Methods: This exploratory study sought to investigate the relationship between irritability and depressive symptoms in adolescents with a DSM-5 diagnosis of major depressive disorder (MDD) undergoing treatment with 2 different doses of TMS. Participants aged 12–18 years (N = 41) underwent 6 weeks of treatment (30 sessions) in a double-blind, randomized trial of 1 Hz vs. 10 Hz TMS for the treatment of MDD. The clinical trial was conducted from September 24, 2018, through March 3, 2023. A linear mixed model was used to assess the change in irritability (assessed with item 8 on the Children’s Depression Rating Scale Revised) throughout the treatment course, and a logistic regression was implemented to examine the relationship between early (week 4) irritability improvements and a posttreatment Clinical Global Impressions-Improvement (CGI-I) score.

Results: Irritability significantly improved during the course of TMS treatments in conjunction with overall depression improvement across the 6 week trial for the 1 Hz TMS group (P = .0120, d =0.381) and for the 10 Hz TMS group (P = .0288, d = 0.331). There was a significant negative (inverse) relationship between the change in irritability symptoms and CGI-I response for the 10 Hz TMS group (δ log odds = −1.5474, SE = 0.7343, P = .0351) and for the 1 Hz TMS group (δ log odds = −1.2852, SE = 0.5656, P = .0231).

Conclusion: These results suggest that irritability is an important correlate of disease severity and predictor of treatment response for MDD in adolescents, replicating similar results found in trials using antidepressant medications. Future research should focus on incorporating assessments of irritability into clinical decision-making and intervention discovery for transdiagnostic symptoms of irritability in youth and adolescents.

Clinical Trial Registration: Data used in this secondary analysis came from ClinicalTrials.gov identifier: NCT03363919.

J Clin Psychiatry 2025;86(2):24m15684

Author affiliations are listed at the end of this article.

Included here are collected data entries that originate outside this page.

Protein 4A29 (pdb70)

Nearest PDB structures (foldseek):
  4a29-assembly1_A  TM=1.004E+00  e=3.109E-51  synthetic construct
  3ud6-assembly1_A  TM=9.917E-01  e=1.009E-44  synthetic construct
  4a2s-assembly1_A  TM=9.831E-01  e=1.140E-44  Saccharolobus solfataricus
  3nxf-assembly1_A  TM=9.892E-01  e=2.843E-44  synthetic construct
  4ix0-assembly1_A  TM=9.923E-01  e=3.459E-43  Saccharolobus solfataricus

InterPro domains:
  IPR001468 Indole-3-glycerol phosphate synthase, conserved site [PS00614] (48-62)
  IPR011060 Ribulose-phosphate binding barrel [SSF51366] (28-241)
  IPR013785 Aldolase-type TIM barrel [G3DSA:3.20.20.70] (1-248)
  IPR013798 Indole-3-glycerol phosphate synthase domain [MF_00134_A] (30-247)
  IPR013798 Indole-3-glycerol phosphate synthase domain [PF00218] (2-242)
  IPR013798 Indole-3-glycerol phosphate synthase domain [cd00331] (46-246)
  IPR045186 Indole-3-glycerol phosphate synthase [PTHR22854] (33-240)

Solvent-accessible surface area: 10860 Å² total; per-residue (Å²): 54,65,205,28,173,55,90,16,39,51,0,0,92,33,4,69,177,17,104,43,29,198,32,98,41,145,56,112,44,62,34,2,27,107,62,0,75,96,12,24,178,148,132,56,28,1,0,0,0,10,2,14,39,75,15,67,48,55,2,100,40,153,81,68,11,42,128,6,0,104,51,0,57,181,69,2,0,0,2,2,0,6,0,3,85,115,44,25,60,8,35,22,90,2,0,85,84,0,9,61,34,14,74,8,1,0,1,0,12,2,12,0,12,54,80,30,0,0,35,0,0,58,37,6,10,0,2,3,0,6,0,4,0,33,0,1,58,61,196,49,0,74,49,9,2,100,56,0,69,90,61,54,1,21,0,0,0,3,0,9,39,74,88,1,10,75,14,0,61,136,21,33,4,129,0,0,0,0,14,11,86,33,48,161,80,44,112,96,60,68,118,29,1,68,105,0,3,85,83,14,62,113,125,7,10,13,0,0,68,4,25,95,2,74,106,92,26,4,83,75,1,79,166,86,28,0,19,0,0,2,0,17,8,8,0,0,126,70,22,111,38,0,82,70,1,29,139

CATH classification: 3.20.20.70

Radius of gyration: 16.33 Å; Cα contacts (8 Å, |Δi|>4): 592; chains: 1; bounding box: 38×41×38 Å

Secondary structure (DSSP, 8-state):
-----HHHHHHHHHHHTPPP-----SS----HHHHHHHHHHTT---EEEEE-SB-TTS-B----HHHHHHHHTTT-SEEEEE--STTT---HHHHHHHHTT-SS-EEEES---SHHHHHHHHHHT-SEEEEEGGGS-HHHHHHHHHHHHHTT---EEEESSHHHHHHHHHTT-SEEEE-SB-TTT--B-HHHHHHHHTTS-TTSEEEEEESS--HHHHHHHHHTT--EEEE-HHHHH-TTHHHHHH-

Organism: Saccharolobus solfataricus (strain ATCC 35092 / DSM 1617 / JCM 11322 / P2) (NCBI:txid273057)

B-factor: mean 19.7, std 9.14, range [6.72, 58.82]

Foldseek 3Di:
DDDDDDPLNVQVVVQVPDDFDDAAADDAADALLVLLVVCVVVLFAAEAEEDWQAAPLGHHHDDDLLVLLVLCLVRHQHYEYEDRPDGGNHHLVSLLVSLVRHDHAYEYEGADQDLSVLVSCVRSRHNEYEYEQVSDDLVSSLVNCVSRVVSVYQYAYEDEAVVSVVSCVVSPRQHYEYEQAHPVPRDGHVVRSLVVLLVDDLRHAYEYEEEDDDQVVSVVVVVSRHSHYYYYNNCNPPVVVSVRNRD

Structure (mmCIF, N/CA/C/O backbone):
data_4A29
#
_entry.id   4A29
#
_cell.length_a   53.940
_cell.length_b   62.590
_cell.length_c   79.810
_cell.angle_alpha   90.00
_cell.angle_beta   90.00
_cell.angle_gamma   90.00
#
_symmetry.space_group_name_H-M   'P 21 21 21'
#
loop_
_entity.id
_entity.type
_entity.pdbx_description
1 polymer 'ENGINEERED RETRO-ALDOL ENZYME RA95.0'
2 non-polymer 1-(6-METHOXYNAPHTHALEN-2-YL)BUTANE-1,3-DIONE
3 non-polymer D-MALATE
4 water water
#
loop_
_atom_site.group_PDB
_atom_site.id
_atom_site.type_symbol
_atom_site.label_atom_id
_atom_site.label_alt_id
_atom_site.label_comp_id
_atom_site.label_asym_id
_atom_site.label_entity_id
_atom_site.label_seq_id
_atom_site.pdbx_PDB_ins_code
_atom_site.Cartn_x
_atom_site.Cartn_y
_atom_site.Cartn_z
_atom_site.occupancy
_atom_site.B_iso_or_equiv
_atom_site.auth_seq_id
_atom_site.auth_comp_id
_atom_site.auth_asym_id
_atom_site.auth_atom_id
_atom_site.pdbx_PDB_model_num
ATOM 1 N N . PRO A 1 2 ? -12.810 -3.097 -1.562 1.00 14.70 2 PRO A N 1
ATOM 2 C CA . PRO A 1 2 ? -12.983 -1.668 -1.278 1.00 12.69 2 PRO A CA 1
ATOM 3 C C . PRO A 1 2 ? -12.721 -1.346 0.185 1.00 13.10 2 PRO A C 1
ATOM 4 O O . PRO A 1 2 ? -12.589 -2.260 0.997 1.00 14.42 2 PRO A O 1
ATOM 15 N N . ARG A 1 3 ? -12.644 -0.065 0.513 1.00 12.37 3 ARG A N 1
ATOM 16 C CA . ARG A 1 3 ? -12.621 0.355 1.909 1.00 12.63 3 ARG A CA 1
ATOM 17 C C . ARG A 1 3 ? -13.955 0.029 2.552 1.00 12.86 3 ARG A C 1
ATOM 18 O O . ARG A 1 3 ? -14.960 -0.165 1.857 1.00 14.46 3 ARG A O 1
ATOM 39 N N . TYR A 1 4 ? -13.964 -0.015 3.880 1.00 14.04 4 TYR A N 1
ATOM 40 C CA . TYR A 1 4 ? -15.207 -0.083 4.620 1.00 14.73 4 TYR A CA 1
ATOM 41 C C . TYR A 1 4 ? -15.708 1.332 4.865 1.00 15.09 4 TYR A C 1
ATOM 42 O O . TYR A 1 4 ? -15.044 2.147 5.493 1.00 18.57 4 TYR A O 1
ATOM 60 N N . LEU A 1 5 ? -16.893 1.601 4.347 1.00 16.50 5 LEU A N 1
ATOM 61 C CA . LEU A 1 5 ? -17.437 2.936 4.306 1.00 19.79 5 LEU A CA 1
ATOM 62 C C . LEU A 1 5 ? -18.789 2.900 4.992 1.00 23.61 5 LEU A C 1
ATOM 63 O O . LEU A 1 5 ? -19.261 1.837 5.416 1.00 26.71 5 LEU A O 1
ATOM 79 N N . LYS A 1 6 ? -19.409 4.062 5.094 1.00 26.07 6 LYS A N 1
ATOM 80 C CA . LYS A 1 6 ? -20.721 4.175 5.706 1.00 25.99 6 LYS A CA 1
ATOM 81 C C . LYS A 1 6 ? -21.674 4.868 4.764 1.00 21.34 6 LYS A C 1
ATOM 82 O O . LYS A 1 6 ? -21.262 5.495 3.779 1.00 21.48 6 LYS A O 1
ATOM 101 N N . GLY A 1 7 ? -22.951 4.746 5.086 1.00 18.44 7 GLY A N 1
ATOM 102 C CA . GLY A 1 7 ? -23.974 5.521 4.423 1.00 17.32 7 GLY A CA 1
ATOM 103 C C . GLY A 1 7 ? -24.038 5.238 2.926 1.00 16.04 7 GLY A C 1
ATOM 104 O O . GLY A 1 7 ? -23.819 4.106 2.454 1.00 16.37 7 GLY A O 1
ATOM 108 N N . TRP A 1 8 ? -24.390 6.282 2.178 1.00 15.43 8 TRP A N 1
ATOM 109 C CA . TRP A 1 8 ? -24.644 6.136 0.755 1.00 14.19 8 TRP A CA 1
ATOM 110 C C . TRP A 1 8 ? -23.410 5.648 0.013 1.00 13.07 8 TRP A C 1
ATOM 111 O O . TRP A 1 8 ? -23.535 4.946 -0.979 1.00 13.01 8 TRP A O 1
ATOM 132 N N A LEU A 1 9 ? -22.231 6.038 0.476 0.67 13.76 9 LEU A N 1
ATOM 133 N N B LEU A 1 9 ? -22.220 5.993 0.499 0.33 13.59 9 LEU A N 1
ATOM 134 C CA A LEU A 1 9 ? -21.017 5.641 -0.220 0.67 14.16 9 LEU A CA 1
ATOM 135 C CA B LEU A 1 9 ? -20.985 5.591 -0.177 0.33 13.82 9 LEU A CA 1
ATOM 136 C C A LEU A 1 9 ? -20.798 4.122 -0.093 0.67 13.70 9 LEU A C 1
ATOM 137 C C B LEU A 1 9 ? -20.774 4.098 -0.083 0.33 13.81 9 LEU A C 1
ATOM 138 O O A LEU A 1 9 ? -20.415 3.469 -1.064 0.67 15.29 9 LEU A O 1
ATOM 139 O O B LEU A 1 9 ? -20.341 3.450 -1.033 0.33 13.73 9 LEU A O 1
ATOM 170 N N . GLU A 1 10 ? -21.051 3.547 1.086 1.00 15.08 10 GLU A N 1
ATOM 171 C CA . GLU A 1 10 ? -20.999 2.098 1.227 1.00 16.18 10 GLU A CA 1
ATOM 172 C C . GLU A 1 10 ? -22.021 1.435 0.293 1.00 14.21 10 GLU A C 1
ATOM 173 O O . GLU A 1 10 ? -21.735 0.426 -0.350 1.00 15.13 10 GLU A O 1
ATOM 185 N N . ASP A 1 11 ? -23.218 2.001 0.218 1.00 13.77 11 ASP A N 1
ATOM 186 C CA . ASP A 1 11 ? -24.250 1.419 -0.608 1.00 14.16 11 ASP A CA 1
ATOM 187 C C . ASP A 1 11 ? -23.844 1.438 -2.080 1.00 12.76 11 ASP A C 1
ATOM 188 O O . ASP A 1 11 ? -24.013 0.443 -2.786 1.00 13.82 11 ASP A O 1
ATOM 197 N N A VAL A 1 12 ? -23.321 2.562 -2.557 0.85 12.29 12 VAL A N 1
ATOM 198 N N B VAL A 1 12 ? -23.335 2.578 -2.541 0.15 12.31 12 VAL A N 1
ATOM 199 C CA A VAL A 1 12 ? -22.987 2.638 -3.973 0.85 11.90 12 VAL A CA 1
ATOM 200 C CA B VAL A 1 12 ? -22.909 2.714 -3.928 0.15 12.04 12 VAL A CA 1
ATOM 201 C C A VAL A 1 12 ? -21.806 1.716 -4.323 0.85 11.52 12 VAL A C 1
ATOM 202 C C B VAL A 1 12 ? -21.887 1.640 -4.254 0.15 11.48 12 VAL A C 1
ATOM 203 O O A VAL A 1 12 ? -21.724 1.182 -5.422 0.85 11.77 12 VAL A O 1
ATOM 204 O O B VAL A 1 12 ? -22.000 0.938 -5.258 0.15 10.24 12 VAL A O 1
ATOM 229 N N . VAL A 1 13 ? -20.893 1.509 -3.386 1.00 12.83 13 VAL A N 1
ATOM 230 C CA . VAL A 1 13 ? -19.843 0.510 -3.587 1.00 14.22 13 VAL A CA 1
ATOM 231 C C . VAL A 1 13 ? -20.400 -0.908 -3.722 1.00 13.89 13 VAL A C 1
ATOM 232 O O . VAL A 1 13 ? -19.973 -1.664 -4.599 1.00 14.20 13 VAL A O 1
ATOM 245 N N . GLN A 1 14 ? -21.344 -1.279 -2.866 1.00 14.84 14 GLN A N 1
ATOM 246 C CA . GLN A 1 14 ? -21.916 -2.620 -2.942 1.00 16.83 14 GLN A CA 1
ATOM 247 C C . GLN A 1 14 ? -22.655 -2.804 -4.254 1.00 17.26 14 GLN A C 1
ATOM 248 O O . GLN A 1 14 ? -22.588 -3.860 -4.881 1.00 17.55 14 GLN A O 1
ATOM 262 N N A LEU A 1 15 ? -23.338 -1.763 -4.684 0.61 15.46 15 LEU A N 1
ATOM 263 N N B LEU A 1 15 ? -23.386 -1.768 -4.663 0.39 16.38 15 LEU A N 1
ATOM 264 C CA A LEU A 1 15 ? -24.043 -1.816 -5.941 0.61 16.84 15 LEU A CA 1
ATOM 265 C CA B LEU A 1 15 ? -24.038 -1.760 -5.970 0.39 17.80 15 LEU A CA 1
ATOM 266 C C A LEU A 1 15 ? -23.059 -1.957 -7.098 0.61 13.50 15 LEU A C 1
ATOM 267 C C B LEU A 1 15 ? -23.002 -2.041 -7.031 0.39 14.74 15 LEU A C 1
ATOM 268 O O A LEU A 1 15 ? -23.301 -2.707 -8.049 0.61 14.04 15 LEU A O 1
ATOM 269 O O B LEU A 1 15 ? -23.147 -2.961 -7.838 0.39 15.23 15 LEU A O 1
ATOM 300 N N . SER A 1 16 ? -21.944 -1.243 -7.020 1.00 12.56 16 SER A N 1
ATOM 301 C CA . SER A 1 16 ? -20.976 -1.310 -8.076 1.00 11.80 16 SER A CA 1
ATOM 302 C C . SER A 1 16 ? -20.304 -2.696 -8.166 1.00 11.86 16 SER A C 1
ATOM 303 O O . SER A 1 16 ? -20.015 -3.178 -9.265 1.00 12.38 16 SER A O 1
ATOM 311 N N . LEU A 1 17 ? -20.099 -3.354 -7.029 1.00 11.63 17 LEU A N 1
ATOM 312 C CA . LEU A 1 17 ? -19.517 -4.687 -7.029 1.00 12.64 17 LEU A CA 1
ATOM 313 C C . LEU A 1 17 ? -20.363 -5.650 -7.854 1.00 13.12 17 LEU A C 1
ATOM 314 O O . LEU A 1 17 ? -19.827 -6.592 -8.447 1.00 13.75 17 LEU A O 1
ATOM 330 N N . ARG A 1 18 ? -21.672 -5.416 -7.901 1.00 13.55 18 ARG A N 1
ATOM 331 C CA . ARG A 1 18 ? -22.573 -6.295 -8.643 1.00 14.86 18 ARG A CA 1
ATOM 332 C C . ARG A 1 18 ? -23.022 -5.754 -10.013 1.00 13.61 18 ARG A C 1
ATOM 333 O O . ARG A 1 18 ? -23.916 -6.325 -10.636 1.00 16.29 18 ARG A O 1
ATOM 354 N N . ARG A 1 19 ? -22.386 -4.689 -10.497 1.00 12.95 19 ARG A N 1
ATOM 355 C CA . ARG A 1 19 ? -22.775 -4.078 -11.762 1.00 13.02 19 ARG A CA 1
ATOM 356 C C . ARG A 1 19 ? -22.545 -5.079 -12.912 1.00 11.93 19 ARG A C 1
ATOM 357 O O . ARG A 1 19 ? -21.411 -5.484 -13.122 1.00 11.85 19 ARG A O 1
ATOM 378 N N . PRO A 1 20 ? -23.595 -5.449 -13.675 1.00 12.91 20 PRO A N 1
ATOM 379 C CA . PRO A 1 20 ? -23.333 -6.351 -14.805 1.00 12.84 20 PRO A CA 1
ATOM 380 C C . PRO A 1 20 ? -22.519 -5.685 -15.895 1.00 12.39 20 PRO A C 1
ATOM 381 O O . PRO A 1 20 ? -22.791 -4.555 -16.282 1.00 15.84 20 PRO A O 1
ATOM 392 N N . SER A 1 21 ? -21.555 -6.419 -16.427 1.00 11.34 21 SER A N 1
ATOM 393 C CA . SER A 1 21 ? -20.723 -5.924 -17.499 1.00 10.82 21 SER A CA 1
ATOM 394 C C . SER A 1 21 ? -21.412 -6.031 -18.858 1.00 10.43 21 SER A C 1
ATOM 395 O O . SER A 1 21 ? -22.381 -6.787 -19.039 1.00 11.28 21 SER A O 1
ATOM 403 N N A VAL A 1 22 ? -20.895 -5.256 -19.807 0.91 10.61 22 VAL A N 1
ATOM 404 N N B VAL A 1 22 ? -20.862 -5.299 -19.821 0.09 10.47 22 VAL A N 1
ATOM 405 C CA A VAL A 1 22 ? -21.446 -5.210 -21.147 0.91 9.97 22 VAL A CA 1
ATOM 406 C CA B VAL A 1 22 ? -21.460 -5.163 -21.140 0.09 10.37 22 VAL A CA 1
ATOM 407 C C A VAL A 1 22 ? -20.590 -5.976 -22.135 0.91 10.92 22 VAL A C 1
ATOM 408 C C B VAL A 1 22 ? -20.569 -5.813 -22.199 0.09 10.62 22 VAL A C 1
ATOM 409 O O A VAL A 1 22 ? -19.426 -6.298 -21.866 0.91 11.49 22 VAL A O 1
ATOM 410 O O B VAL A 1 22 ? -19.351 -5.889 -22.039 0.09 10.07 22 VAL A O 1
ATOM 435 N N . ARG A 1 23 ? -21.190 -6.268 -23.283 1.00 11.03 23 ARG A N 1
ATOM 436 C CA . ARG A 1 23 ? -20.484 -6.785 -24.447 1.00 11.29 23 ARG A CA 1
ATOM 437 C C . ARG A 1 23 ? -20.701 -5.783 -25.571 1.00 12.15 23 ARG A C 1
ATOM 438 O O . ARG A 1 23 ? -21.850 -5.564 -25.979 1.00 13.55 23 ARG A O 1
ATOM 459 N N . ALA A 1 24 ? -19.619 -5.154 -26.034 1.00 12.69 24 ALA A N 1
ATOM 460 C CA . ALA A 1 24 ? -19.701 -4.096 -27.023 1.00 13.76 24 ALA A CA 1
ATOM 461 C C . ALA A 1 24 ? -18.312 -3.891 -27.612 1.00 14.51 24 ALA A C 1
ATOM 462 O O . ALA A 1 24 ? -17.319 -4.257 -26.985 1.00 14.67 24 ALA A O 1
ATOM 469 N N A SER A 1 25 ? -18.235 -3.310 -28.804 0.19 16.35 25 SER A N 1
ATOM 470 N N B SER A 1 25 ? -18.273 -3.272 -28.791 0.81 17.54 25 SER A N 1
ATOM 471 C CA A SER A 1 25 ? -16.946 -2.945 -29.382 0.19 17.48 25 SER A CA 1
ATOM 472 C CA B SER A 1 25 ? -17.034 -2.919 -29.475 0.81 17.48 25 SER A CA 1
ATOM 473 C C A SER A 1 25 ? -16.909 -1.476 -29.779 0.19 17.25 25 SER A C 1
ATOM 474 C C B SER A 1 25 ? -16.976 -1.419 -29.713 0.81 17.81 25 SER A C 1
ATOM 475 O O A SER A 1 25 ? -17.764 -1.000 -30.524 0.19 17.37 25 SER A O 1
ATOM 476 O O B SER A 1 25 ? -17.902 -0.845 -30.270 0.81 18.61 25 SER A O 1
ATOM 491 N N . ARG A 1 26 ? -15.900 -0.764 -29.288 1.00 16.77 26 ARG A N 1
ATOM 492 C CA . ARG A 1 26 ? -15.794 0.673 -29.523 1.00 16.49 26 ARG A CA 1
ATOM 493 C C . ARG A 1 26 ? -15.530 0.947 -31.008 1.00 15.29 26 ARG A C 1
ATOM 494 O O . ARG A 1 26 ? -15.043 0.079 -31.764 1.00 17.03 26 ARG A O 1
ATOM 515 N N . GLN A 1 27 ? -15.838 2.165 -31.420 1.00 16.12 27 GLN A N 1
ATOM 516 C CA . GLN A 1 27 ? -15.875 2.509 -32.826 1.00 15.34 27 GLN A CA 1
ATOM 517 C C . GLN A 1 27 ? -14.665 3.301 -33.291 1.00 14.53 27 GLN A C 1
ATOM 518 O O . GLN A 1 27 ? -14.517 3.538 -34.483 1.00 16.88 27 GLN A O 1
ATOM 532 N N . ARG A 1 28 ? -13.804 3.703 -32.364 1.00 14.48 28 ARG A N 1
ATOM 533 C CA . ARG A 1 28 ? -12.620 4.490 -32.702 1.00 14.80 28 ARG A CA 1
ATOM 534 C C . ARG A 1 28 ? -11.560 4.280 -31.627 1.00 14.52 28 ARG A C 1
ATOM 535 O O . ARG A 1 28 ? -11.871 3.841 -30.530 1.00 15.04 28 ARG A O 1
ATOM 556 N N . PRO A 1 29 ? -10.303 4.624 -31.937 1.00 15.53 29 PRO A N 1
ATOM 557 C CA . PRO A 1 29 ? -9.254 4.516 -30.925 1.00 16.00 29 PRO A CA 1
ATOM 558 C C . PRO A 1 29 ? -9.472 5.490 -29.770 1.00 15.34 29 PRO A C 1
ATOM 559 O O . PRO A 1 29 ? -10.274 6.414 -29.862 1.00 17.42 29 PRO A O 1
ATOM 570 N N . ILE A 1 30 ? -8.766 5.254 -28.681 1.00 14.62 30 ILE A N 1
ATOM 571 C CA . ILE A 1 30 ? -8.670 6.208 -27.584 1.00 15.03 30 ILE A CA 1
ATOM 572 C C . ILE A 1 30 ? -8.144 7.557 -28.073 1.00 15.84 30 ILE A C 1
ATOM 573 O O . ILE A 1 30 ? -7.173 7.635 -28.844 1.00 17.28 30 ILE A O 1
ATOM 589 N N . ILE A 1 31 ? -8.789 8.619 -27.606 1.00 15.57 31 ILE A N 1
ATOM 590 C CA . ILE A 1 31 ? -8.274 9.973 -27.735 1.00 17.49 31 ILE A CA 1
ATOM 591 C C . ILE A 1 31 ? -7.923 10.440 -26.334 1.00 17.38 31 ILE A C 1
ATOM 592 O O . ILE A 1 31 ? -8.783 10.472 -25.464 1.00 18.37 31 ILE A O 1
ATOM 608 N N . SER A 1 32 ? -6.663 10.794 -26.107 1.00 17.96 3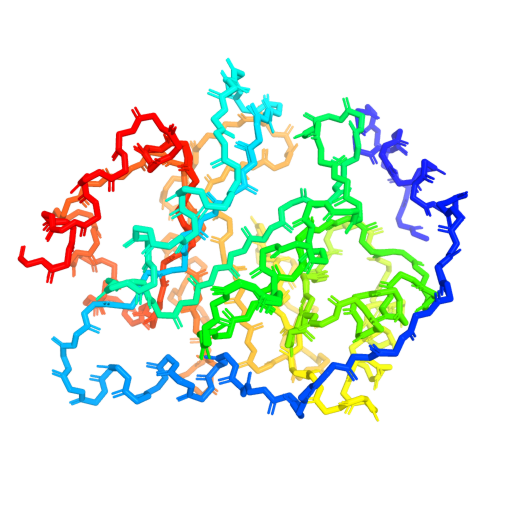2 SER A N 1
ATOM 609 C CA . SER A 1 32 ? -6.196 11.078 -24.751 1.00 18.47 32 SER A CA 1
ATOM 610 C C . SER A 1 32 ? -6.779 12.388 -24.228 1.00 17.87 32 SER A C 1
ATOM 611 O O . SER A 1 32 ? -6.518 13.463 -24.767 1.00 19.29 32 SER A O 1
ATOM 619 N N . LEU A 1 33 ? -7.553 12.294 -23.155 1.00 15.64 33 LEU A N 1
ATOM 620 C CA . LEU A 1 33 ? -8.159 13.466 -22.546 1.00 14.13 33 LEU A CA 1
ATOM 621 C C . LEU A 1 33 ? -7.101 14.361 -21.893 1.00 14.02 33 LEU A C 1
ATOM 622 O O . LEU A 1 33 ? -7.110 15.588 -22.065 1.00 14.11 33 LEU A O 1
ATOM 638 N N . ASN A 1 34 ? -6.181 13.757 -21.152 1.00 14.04 34 ASN A N 1
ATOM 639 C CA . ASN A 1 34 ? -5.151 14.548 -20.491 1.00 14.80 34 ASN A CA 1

Irritability in youth is a transdiagnostic symptom defined as a low threshold for experiencing anger in response to frustration,1 and it is among the most common reasons why families seek treatment for youth.2 Along with depressed mood and anhedonia, irritability is a cardinal mood symptom for depression in adolescents and is a criterion for the diagnosis of major depressive disorder (MDD) in the DSM-5.3 Irritability is a potential bridge symptom between depressive and anxious symptoms in adolescent psychiatry that is present in many other DSM-5 diagnoses and likely is a central symptom related to functional impairment across diagnoses.4 Research on the treatment of irritability as a standalone construct is in its infancy in adolescent samples,5 but irritability can respond to a variety of pharmacologic and nonpharmacologic treatments within specific diagnostic samples.6 Transcranial magnetic stimulation (TMS) is a noninvasive neuromodulation therapy which has received US Food and Drug Administration clearance for the adjunctive treatment of depression in adolescents aged 15–21 years. Prior work suggests that TMS interventions can reduce irritability co-occurring with depression in adults,7 but no studies have been published in depressed adolescents, and the most effective TMS protocol for reducing irritability is unknown.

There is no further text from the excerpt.